The sacroiliac joint (SIJ) exhibits significant variation in auricular surface morphology. This variation influences the mechanics of the SIJ, a central node for transmitting mechanical energy from upper body to lower limbs and vice versa. The impact of the auricular surface morphology on stress and deformation in the SIJ remains poorly understood to date. Computed tomography scans obtained from 281 individuals were included to extract the geometry of the pelvic ring. Then, the auricular surface area, SIJ cartilage thickness, and total SIJ cartilage volume were identified. Based on these reconstructions, 281 finite element models were created to simulate SIJ mechanical loading. It was found that SIJ cartilage thickness only weakly depended on age or laterality, while being strongly sex sensitive.
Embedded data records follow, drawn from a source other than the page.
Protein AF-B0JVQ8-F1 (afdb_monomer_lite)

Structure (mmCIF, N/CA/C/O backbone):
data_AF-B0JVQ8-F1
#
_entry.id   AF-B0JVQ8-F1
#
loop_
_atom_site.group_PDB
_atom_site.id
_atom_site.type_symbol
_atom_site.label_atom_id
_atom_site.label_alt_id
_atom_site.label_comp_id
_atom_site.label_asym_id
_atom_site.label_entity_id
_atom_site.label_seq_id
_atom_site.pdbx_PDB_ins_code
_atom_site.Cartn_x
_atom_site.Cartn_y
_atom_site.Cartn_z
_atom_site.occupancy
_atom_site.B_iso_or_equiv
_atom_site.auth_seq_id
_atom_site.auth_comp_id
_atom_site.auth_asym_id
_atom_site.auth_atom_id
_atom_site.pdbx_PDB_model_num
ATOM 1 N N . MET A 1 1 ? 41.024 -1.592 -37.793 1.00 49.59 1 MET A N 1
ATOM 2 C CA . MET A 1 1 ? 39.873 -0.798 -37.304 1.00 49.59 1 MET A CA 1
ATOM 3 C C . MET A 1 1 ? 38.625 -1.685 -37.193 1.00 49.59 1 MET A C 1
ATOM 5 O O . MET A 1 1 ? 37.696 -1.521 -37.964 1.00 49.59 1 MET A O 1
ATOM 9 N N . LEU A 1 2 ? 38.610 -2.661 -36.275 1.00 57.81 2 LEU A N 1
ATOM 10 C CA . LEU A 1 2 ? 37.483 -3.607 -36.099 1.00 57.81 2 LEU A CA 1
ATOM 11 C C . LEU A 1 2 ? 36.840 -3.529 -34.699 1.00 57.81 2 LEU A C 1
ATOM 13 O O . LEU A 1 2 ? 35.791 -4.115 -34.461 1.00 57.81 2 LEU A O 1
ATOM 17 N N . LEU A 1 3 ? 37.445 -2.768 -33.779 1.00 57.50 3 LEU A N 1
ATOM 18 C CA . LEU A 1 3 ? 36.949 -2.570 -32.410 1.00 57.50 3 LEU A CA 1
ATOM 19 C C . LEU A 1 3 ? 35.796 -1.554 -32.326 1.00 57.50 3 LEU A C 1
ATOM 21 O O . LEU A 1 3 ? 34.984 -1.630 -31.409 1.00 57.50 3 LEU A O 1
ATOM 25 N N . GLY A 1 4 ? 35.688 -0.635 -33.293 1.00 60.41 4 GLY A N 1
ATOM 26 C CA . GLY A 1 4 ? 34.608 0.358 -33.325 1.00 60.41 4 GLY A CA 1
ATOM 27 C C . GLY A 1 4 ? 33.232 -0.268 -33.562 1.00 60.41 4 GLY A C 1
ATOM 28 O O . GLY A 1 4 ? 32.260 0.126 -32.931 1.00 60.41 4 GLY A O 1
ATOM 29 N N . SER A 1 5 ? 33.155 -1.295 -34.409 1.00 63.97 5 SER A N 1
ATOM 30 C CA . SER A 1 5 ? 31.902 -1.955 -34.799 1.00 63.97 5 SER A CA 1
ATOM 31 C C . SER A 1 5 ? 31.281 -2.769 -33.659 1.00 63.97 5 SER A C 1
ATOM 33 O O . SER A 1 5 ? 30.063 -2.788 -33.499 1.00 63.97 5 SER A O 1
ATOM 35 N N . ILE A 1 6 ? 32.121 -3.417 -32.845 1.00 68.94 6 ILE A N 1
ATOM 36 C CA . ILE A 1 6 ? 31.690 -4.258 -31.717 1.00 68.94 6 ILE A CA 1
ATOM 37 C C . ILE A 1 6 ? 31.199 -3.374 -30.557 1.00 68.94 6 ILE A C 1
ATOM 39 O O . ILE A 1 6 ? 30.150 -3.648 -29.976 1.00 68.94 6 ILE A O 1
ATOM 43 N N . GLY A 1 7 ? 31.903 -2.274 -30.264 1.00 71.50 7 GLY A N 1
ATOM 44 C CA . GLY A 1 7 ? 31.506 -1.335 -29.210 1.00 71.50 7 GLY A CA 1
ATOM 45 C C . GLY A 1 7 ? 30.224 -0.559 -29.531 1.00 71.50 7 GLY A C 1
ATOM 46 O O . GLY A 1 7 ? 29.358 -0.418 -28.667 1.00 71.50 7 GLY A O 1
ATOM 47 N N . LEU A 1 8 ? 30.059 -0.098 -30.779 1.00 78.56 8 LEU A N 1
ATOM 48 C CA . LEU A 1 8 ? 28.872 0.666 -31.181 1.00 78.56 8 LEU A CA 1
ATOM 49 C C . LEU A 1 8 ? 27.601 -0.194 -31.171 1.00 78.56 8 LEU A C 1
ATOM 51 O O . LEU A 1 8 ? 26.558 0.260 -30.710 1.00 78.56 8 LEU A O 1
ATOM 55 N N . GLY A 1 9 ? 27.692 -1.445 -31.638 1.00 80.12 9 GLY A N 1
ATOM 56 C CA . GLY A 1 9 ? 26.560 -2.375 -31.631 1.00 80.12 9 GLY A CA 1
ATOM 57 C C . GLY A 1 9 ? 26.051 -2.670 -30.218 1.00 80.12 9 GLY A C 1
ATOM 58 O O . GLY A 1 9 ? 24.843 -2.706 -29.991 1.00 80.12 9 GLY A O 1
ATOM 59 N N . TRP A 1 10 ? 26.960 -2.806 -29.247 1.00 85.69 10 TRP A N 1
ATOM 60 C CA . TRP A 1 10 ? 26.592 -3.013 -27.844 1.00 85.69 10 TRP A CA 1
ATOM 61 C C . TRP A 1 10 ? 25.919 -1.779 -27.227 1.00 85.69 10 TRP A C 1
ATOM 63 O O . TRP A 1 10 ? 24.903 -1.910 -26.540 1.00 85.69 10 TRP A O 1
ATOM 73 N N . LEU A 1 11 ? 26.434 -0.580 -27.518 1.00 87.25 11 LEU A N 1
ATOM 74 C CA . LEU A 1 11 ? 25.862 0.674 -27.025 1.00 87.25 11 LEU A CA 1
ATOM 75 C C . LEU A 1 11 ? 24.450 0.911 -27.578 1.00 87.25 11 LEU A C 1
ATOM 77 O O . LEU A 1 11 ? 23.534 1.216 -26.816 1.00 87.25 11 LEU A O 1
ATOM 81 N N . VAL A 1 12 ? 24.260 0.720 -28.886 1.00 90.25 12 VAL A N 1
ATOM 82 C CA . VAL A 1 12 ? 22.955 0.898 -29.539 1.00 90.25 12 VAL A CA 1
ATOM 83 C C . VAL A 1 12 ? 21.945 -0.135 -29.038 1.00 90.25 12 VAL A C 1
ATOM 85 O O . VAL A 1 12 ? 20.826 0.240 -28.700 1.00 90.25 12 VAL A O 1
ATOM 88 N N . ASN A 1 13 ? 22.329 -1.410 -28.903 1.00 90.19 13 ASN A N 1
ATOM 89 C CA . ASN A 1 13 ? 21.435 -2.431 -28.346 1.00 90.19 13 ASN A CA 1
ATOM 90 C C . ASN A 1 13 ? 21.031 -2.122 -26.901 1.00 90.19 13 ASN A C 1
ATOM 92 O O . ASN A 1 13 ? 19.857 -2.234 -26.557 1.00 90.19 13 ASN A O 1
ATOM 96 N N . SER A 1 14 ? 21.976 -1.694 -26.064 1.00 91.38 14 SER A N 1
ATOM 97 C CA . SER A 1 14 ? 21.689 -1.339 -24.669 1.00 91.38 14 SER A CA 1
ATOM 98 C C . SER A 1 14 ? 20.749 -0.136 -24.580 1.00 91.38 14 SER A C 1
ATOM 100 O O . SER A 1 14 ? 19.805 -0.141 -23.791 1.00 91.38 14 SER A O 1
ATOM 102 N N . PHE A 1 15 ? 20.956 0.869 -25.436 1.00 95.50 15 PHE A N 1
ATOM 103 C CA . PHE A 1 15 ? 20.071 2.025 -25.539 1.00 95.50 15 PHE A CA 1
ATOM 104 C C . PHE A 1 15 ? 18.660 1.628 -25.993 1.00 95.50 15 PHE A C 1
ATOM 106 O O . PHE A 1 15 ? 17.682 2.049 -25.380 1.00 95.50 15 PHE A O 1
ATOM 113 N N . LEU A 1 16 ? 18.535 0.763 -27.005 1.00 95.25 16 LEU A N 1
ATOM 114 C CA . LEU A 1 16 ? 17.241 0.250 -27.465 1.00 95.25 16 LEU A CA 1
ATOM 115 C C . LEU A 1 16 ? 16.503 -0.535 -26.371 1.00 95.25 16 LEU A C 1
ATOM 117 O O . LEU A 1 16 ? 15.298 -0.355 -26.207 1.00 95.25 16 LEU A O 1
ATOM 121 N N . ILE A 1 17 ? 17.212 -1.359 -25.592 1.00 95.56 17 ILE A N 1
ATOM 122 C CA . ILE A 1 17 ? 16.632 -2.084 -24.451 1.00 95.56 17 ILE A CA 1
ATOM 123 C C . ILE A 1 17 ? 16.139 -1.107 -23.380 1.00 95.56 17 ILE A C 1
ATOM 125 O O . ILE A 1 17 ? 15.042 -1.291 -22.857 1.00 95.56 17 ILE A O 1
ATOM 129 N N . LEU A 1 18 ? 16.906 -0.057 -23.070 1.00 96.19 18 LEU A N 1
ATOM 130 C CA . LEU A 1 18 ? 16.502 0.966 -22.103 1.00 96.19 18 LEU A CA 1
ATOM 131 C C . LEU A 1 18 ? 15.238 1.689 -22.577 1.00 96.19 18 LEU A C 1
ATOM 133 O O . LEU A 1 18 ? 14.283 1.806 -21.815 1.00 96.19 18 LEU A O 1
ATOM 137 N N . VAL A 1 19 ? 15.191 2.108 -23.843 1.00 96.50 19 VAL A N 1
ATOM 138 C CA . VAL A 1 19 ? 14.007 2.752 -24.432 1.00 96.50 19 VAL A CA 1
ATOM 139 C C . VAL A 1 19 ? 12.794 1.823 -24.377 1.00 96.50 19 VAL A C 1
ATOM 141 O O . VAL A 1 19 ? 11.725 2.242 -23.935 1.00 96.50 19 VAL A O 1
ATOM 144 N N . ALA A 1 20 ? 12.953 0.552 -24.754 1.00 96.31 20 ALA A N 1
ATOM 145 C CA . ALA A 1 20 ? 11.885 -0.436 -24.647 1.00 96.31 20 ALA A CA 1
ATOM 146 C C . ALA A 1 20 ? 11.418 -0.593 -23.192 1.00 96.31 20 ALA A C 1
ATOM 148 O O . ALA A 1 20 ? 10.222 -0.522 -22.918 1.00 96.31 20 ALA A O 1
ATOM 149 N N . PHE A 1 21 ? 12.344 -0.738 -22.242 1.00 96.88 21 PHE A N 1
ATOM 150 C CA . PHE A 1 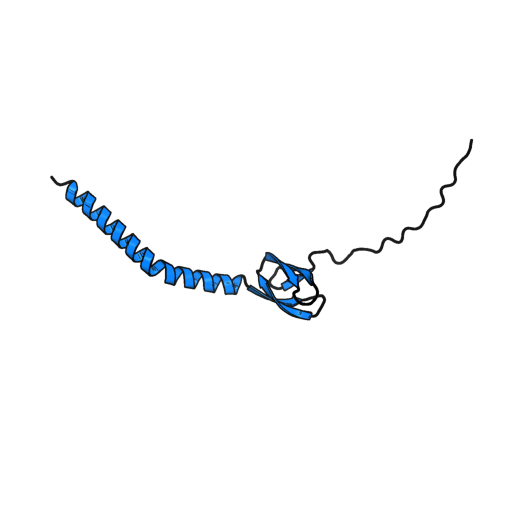21 ? 12.019 -0.826 -20.821 1.00 96.88 21 PHE A CA 1
ATOM 151 C C . PHE A 1 21 ? 11.275 0.416 -20.334 1.00 96.88 21 PHE A C 1
ATOM 153 O O . PHE A 1 21 ? 10.289 0.285 -19.624 1.00 96.88 21 PHE A O 1
ATOM 160 N N . LEU A 1 22 ? 11.677 1.614 -20.752 1.00 96.69 22 LEU A N 1
ATOM 161 C CA . LEU A 1 22 ? 11.014 2.860 -20.378 1.00 96.69 22 LEU A CA 1
ATOM 162 C C . LEU A 1 22 ? 9.558 2.885 -20.865 1.00 96.69 22 LEU A C 1
ATOM 164 O O . LEU A 1 22 ? 8.677 3.274 -20.105 1.00 96.69 22 LEU A O 1
ATOM 168 N N . ILE A 1 23 ? 9.293 2.375 -22.072 1.00 96.38 23 ILE A N 1
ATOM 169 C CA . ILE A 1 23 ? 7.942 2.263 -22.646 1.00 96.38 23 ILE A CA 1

Auricular surface area and SIJ cartilage volume depended weakly and non-linearly on age, peaking around menopause in females, but without significant laterality effect. Larger SIJs, characterized by greater auricular area and cartilage volume, exhibited reduced stress and deformation under loading. These findings highlight the significant role of SIJ morphology in its biomechanical response, suggesting a potential link between morphological variations and the risk of SIJ dysfunction. Understanding this relationship could improve diagnosis and targeted treatment strategies for SIJ-related conditions.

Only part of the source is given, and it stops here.